I totally understand the lack of control during the tww. You prepare, temp, drink fertilty tea, and then stand on your head for 45 minutes - then you wait. With no control of the wait or what's happening... the only thing you can do is eat pineapple and sunflower seeds in hopes that fertilized egg will stick.
We really don't have any rituals. We just do the dirty deed and hope for the best. lol Not very exciting... I know.
i've given up on rituals. we used to have lots of them, but as the months have passed, we've slowly abandoned them...
i love your necklace, its beautiful. i bought a necklace after my miscarriage too (a pearl, since i was due in june). i wear it every single day.
I've got my fingers crossed for you. And us.
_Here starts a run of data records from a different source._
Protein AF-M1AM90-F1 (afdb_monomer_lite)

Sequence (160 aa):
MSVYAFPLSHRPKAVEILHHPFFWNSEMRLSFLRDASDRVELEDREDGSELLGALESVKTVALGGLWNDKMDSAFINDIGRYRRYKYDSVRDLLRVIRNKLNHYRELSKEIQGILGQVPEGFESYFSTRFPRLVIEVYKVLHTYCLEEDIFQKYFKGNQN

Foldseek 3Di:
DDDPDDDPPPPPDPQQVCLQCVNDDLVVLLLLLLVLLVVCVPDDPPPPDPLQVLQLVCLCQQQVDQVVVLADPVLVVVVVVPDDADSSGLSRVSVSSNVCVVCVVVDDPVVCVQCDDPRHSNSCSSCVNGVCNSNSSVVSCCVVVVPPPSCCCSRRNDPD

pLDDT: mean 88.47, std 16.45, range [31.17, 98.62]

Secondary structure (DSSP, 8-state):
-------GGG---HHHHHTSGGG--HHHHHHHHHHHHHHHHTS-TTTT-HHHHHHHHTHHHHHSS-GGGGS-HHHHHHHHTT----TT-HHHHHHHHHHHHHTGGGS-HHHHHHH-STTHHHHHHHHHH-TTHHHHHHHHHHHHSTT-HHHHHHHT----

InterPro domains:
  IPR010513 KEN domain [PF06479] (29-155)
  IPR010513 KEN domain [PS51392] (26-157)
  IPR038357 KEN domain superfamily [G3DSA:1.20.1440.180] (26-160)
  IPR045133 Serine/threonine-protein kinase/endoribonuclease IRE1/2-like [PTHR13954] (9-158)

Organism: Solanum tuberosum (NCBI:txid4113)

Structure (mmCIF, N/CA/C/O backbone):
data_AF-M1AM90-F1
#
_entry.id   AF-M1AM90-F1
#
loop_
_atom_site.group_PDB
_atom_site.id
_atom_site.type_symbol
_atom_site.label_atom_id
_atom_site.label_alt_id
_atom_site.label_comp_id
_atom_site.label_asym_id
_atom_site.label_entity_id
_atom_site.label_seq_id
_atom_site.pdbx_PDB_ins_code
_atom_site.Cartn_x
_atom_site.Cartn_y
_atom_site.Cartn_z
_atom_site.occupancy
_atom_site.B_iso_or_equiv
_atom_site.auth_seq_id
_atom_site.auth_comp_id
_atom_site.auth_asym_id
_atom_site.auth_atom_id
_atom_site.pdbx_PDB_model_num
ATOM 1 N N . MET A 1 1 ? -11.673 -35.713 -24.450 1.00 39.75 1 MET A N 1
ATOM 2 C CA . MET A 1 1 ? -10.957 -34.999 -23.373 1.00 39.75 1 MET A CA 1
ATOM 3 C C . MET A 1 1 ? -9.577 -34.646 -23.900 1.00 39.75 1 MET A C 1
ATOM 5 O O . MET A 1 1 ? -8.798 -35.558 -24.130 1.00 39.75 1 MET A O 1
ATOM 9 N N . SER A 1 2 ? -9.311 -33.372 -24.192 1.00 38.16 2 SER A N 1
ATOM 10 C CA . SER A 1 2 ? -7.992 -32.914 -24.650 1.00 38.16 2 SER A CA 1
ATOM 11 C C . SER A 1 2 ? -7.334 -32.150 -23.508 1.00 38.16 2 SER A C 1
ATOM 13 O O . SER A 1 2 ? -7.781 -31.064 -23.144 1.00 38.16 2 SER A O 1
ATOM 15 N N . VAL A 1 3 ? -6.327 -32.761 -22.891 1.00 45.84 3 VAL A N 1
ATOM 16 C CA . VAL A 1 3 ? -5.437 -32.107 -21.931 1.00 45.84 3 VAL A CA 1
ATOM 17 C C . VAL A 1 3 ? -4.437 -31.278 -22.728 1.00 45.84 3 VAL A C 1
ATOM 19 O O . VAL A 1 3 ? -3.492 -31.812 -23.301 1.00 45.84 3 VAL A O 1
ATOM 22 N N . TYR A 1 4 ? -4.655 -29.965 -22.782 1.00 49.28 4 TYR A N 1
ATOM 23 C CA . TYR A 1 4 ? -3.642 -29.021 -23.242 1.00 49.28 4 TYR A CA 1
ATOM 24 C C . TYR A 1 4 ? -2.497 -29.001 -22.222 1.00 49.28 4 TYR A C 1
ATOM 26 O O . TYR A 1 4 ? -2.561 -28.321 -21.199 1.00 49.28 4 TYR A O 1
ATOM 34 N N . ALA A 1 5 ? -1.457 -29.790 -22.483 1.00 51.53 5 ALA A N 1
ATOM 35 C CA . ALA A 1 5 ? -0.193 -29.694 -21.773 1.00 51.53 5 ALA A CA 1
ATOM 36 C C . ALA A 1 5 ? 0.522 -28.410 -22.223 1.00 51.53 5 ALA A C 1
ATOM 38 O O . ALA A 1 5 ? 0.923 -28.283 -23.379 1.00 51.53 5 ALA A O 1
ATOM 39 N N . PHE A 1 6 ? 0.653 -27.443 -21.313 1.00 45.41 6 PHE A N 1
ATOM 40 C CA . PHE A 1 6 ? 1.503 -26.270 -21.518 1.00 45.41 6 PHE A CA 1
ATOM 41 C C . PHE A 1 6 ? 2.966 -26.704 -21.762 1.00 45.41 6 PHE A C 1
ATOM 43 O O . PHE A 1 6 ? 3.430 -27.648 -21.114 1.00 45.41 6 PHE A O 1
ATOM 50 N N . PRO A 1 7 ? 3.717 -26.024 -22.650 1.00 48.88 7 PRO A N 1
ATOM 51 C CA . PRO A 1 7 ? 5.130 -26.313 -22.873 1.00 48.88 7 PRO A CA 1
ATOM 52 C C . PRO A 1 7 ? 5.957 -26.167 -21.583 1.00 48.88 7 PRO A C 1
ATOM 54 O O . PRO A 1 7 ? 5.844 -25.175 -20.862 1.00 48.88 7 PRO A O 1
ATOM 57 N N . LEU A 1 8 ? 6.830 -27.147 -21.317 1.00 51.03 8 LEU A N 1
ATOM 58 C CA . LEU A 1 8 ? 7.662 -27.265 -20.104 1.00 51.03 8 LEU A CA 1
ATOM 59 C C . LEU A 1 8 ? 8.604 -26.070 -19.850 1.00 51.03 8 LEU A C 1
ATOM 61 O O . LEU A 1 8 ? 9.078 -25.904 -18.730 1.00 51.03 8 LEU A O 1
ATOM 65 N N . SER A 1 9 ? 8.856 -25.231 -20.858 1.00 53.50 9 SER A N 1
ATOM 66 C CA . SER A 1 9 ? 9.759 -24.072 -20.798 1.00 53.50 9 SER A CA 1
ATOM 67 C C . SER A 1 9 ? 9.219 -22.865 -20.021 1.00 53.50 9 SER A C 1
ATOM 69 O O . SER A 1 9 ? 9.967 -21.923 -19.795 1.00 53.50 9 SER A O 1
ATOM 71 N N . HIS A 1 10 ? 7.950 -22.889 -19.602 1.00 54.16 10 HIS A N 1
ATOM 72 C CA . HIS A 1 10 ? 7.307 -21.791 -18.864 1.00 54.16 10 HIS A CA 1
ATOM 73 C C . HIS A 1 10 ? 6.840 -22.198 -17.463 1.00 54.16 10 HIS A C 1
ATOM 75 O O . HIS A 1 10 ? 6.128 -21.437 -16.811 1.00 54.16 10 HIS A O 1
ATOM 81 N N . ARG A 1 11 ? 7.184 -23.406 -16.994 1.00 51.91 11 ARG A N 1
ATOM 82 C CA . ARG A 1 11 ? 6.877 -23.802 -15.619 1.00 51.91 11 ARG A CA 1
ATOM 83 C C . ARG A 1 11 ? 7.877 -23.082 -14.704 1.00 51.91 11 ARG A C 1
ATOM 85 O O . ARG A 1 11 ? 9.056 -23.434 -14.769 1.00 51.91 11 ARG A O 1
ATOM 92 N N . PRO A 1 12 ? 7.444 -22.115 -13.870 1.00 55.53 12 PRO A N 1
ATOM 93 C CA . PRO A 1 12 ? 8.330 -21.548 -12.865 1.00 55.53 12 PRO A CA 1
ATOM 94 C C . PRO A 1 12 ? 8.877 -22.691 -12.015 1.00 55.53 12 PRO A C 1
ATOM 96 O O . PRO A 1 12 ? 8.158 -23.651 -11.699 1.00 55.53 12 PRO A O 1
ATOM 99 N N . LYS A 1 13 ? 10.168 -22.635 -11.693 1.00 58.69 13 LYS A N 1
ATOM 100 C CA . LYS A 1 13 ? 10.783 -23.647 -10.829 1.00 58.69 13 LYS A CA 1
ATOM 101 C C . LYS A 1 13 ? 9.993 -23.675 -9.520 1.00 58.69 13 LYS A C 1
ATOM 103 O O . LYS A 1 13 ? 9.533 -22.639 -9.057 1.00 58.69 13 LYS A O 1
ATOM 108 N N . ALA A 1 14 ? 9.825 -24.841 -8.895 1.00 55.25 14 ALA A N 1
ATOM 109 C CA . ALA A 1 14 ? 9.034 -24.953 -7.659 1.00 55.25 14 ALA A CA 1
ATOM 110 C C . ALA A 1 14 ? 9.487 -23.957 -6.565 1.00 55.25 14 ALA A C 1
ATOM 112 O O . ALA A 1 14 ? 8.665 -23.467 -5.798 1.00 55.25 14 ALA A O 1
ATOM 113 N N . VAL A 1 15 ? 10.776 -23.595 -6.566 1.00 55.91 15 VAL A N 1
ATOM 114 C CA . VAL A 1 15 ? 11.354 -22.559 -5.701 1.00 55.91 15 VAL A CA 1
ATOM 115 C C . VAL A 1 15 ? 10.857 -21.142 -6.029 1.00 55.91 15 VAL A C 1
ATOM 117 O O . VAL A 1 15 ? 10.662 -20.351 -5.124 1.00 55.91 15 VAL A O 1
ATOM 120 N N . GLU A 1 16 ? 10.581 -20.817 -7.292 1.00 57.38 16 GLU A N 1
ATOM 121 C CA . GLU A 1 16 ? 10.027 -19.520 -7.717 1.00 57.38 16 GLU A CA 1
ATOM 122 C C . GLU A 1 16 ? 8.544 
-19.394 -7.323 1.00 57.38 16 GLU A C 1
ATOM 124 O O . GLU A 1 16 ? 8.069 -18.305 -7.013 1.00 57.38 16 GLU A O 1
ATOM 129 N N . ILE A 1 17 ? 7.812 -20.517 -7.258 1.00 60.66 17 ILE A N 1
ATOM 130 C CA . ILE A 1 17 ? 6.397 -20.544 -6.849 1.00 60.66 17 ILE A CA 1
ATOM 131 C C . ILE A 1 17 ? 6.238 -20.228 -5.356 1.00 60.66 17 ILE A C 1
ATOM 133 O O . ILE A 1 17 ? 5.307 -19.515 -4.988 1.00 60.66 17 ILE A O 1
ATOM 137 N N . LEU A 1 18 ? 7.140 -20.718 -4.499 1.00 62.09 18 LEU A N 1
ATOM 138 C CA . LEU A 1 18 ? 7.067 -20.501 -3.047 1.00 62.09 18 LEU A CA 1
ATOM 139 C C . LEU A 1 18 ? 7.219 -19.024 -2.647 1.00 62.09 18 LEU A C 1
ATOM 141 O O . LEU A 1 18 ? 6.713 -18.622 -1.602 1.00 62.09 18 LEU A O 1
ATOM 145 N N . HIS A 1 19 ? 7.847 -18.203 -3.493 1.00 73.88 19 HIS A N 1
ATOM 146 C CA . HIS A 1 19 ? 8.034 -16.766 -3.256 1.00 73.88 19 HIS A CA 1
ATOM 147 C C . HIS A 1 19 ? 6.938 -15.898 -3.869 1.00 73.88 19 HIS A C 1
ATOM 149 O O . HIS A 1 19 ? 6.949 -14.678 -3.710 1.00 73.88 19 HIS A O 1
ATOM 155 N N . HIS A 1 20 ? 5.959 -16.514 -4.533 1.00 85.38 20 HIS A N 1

We have lately been trying to not think about it too much and just BE. I think part of it is that we can't keep getting so stressed and we are trying to "let it happen" as closely as it can be done when we have to plan so hard.
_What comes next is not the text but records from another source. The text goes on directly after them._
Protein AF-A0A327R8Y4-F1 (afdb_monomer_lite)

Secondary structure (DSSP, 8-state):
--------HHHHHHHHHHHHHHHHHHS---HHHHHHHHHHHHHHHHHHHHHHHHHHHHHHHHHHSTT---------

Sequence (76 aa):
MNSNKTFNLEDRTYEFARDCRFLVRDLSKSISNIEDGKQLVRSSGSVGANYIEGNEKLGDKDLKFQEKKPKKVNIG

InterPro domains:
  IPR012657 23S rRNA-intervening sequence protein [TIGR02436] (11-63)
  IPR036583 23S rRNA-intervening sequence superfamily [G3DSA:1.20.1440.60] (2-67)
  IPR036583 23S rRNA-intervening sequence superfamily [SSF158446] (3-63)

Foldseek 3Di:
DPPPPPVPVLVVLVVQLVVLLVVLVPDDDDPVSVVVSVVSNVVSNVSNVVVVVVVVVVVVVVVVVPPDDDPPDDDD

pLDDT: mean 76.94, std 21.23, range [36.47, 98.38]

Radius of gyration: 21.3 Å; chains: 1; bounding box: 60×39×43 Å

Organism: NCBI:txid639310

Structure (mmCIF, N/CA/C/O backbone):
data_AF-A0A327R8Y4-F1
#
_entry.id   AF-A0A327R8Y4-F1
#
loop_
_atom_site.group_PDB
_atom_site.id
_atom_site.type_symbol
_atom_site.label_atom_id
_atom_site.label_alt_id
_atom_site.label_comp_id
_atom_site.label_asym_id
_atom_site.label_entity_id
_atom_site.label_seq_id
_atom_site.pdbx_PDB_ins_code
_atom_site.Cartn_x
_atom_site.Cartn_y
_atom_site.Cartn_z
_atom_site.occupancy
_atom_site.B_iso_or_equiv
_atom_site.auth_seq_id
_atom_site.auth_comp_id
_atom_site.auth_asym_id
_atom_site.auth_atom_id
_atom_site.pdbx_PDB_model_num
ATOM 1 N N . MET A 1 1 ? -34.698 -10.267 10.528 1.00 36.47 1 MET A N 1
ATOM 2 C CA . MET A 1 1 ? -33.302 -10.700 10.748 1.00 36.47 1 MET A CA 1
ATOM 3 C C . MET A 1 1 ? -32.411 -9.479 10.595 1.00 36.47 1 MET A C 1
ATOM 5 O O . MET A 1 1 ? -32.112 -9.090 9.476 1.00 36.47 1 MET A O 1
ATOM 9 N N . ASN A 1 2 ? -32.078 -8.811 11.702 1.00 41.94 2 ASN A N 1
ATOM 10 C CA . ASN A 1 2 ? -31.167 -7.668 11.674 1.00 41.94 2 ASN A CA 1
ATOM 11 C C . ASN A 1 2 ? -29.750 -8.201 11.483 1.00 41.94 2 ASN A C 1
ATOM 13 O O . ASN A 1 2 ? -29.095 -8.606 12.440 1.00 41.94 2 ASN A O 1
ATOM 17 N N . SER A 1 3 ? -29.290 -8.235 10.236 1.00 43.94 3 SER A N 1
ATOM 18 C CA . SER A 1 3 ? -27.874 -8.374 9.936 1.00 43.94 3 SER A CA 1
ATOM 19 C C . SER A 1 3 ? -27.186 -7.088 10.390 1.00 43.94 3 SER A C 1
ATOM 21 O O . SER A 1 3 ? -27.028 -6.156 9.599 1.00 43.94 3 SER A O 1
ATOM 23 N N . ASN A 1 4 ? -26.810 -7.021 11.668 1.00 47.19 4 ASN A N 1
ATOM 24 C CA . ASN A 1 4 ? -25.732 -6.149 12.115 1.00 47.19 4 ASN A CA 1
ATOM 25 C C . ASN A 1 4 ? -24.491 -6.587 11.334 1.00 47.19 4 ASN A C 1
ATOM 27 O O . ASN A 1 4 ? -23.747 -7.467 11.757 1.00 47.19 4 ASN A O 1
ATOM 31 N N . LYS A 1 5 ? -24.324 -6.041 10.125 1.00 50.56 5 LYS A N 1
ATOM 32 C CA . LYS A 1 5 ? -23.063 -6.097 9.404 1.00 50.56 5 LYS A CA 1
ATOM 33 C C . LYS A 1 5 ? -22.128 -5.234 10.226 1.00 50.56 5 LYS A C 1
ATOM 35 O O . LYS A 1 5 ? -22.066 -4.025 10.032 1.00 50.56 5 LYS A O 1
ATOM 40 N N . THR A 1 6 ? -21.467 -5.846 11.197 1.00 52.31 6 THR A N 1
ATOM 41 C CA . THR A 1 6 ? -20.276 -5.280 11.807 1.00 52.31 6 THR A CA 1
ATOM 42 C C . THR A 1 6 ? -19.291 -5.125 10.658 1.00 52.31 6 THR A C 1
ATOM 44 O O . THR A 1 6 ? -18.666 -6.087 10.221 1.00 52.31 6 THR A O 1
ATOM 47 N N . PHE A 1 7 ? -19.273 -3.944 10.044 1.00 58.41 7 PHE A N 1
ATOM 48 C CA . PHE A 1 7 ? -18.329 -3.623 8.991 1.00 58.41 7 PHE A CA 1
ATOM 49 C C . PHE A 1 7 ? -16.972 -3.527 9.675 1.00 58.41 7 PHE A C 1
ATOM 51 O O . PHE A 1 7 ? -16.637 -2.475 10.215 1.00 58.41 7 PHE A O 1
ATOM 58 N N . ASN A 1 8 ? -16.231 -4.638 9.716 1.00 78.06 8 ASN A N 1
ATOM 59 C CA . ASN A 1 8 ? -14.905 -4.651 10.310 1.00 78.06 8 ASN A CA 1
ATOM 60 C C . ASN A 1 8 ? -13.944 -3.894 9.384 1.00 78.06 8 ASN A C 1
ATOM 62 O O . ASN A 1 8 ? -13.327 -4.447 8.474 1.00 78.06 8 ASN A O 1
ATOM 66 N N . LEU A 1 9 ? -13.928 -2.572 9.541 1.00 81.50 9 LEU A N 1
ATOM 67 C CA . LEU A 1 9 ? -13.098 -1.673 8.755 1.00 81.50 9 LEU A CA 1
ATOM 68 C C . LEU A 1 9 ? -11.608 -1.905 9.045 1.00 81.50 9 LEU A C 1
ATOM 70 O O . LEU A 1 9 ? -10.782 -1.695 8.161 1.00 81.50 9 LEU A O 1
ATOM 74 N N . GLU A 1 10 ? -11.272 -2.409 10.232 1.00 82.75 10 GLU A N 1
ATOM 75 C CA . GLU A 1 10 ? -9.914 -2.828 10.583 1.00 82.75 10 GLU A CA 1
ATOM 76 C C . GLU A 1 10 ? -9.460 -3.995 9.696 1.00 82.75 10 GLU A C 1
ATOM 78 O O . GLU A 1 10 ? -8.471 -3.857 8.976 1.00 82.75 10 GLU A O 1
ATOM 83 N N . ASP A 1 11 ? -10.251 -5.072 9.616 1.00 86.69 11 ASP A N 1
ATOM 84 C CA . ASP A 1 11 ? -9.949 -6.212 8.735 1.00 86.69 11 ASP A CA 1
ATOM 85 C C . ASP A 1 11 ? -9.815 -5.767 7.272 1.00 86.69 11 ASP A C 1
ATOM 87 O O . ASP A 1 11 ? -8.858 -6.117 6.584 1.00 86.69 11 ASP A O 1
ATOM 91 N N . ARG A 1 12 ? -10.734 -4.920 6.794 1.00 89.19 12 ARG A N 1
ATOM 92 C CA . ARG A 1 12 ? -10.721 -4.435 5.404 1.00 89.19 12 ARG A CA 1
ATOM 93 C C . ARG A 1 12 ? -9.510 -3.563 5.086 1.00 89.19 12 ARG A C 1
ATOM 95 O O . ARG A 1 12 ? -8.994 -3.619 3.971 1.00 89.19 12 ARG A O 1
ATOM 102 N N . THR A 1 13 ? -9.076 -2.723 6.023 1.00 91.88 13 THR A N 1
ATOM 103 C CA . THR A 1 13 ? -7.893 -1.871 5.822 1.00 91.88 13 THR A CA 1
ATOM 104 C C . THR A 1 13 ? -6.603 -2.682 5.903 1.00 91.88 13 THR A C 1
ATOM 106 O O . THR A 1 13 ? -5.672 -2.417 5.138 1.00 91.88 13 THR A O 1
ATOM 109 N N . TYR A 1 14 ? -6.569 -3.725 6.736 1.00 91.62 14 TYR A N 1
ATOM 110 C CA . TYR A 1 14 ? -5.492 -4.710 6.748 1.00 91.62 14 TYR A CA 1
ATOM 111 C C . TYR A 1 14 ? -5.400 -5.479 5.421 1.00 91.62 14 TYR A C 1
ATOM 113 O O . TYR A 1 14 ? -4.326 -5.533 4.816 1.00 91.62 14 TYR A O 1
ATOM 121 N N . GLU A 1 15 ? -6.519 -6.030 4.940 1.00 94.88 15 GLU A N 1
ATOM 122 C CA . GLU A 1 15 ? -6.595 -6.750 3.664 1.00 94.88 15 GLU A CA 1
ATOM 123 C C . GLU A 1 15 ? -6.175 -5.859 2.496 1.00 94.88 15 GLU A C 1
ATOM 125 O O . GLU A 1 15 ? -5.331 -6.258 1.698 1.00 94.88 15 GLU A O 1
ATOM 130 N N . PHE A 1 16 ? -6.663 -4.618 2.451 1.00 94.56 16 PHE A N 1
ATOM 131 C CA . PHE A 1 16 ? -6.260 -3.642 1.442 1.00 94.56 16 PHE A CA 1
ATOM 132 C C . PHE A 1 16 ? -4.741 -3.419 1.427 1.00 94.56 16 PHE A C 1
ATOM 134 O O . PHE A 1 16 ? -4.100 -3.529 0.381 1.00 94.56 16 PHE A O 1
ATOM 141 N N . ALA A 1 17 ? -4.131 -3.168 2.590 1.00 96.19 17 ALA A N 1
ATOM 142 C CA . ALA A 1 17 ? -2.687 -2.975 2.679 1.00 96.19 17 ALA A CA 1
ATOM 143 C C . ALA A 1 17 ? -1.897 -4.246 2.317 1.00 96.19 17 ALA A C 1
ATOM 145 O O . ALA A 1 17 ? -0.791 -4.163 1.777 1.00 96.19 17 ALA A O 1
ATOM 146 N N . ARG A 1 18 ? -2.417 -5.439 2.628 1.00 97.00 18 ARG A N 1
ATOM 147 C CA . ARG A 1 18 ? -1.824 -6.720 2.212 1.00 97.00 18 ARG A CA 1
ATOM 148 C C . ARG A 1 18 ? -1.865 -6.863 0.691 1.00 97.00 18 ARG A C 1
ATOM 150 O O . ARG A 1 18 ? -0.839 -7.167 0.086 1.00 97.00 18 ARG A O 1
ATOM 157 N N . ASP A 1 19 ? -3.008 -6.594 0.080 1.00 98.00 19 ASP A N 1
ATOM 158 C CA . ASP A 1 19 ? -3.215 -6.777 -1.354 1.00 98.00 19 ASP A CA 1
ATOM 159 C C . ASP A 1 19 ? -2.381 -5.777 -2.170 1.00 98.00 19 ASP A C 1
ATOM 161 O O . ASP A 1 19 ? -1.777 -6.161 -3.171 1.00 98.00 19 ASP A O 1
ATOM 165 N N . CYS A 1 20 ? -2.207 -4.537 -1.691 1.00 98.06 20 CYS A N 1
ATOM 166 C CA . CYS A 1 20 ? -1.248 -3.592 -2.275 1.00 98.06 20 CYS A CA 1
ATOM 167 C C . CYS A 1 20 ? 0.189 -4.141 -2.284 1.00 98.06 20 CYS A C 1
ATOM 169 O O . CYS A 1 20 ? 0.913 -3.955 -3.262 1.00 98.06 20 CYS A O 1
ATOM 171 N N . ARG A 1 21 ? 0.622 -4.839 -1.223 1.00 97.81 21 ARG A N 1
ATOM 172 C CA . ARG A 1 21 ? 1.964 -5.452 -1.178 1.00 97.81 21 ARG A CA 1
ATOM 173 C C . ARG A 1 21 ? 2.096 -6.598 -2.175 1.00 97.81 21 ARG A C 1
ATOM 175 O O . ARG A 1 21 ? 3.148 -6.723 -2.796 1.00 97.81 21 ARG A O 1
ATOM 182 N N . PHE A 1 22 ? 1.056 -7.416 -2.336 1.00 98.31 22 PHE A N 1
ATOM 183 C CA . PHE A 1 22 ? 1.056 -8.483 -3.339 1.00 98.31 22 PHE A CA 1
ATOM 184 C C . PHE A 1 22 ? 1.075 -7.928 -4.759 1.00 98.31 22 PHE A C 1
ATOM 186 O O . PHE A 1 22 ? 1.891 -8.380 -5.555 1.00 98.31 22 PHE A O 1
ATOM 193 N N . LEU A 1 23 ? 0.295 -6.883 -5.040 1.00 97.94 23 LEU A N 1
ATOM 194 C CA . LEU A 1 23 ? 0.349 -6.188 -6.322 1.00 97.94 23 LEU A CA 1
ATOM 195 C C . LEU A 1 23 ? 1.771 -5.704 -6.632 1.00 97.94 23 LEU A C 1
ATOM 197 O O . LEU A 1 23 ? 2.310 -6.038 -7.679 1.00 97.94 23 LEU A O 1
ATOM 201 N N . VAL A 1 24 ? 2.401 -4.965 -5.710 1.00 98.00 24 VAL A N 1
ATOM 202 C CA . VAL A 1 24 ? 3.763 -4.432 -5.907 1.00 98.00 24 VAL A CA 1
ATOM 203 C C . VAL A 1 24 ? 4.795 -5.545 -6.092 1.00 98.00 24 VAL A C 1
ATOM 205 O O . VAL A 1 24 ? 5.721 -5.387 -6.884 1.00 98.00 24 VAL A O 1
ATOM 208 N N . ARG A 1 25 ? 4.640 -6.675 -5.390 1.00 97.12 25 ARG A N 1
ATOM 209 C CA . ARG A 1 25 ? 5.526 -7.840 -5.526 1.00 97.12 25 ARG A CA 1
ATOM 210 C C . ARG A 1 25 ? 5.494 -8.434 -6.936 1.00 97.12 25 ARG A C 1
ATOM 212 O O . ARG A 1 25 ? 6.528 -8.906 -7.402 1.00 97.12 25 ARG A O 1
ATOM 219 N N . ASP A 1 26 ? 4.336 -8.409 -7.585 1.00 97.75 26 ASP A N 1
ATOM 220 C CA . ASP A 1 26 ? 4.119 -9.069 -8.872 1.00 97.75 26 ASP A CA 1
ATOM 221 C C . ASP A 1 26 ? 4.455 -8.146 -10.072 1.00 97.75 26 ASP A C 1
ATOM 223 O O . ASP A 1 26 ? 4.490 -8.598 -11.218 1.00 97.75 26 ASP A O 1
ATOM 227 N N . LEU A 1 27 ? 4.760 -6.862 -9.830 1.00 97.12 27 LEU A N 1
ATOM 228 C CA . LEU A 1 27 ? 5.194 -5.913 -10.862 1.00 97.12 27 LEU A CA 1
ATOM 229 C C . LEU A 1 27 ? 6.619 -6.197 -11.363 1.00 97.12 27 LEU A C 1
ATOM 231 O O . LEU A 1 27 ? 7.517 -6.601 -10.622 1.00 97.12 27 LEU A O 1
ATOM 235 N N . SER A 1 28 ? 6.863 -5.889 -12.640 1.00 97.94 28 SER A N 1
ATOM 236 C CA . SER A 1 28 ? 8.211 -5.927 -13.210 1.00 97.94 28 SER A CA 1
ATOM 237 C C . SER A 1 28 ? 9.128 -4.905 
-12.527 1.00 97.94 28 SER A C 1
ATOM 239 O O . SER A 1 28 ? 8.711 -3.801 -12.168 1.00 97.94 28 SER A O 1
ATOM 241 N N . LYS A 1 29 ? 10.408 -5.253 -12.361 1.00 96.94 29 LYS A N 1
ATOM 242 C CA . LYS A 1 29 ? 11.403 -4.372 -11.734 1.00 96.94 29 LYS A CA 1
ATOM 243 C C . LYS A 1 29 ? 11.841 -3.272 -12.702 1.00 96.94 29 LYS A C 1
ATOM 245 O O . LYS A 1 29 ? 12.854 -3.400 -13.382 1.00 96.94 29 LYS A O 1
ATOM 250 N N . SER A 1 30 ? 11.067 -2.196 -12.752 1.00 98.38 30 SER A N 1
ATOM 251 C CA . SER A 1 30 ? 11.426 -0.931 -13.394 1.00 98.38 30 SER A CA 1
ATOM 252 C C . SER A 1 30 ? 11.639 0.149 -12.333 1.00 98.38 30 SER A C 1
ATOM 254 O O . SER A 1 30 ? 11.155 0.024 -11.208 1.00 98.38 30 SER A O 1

We didn't do anything special. Just did it and on weekends, treated ourselves to a nice breakfast out afterwards.
We did at-home IUIs and I would lay down for a 1/2 hour or so afterwards thinking intently about sperm meeting egg while my partner rubbed my stomach and said encouraging words (i.e. "swim, little guys, swim!).
I don't know if this one counts since I only did it once, but the month I conceived I ate brazil nuts and pineapple halfway through the TWW.
Fingers crossed for you!
Good luck ladies!
We don't have any rituals, really. We do some visualizations to relax us and try to invite our babe into our lives. I also wear my wife's underwear on insemination days. I know, tmi =)
This is a great idea! Maybe you will let me steal it on one of my twws?
Sadly I have abandoned rituals that I started when we first began ttc. Nothing seemed to pay off you know? I used to take 16 herb and supplement pills each day as prescribed by the acupuncturist but I can't keep it up. I rarely go for acupuncture anymore either.
I don't really have anything else I do other than try to be calm, positive and visualize a successful pregnancy. I take my prenatals and try to keep my sanity.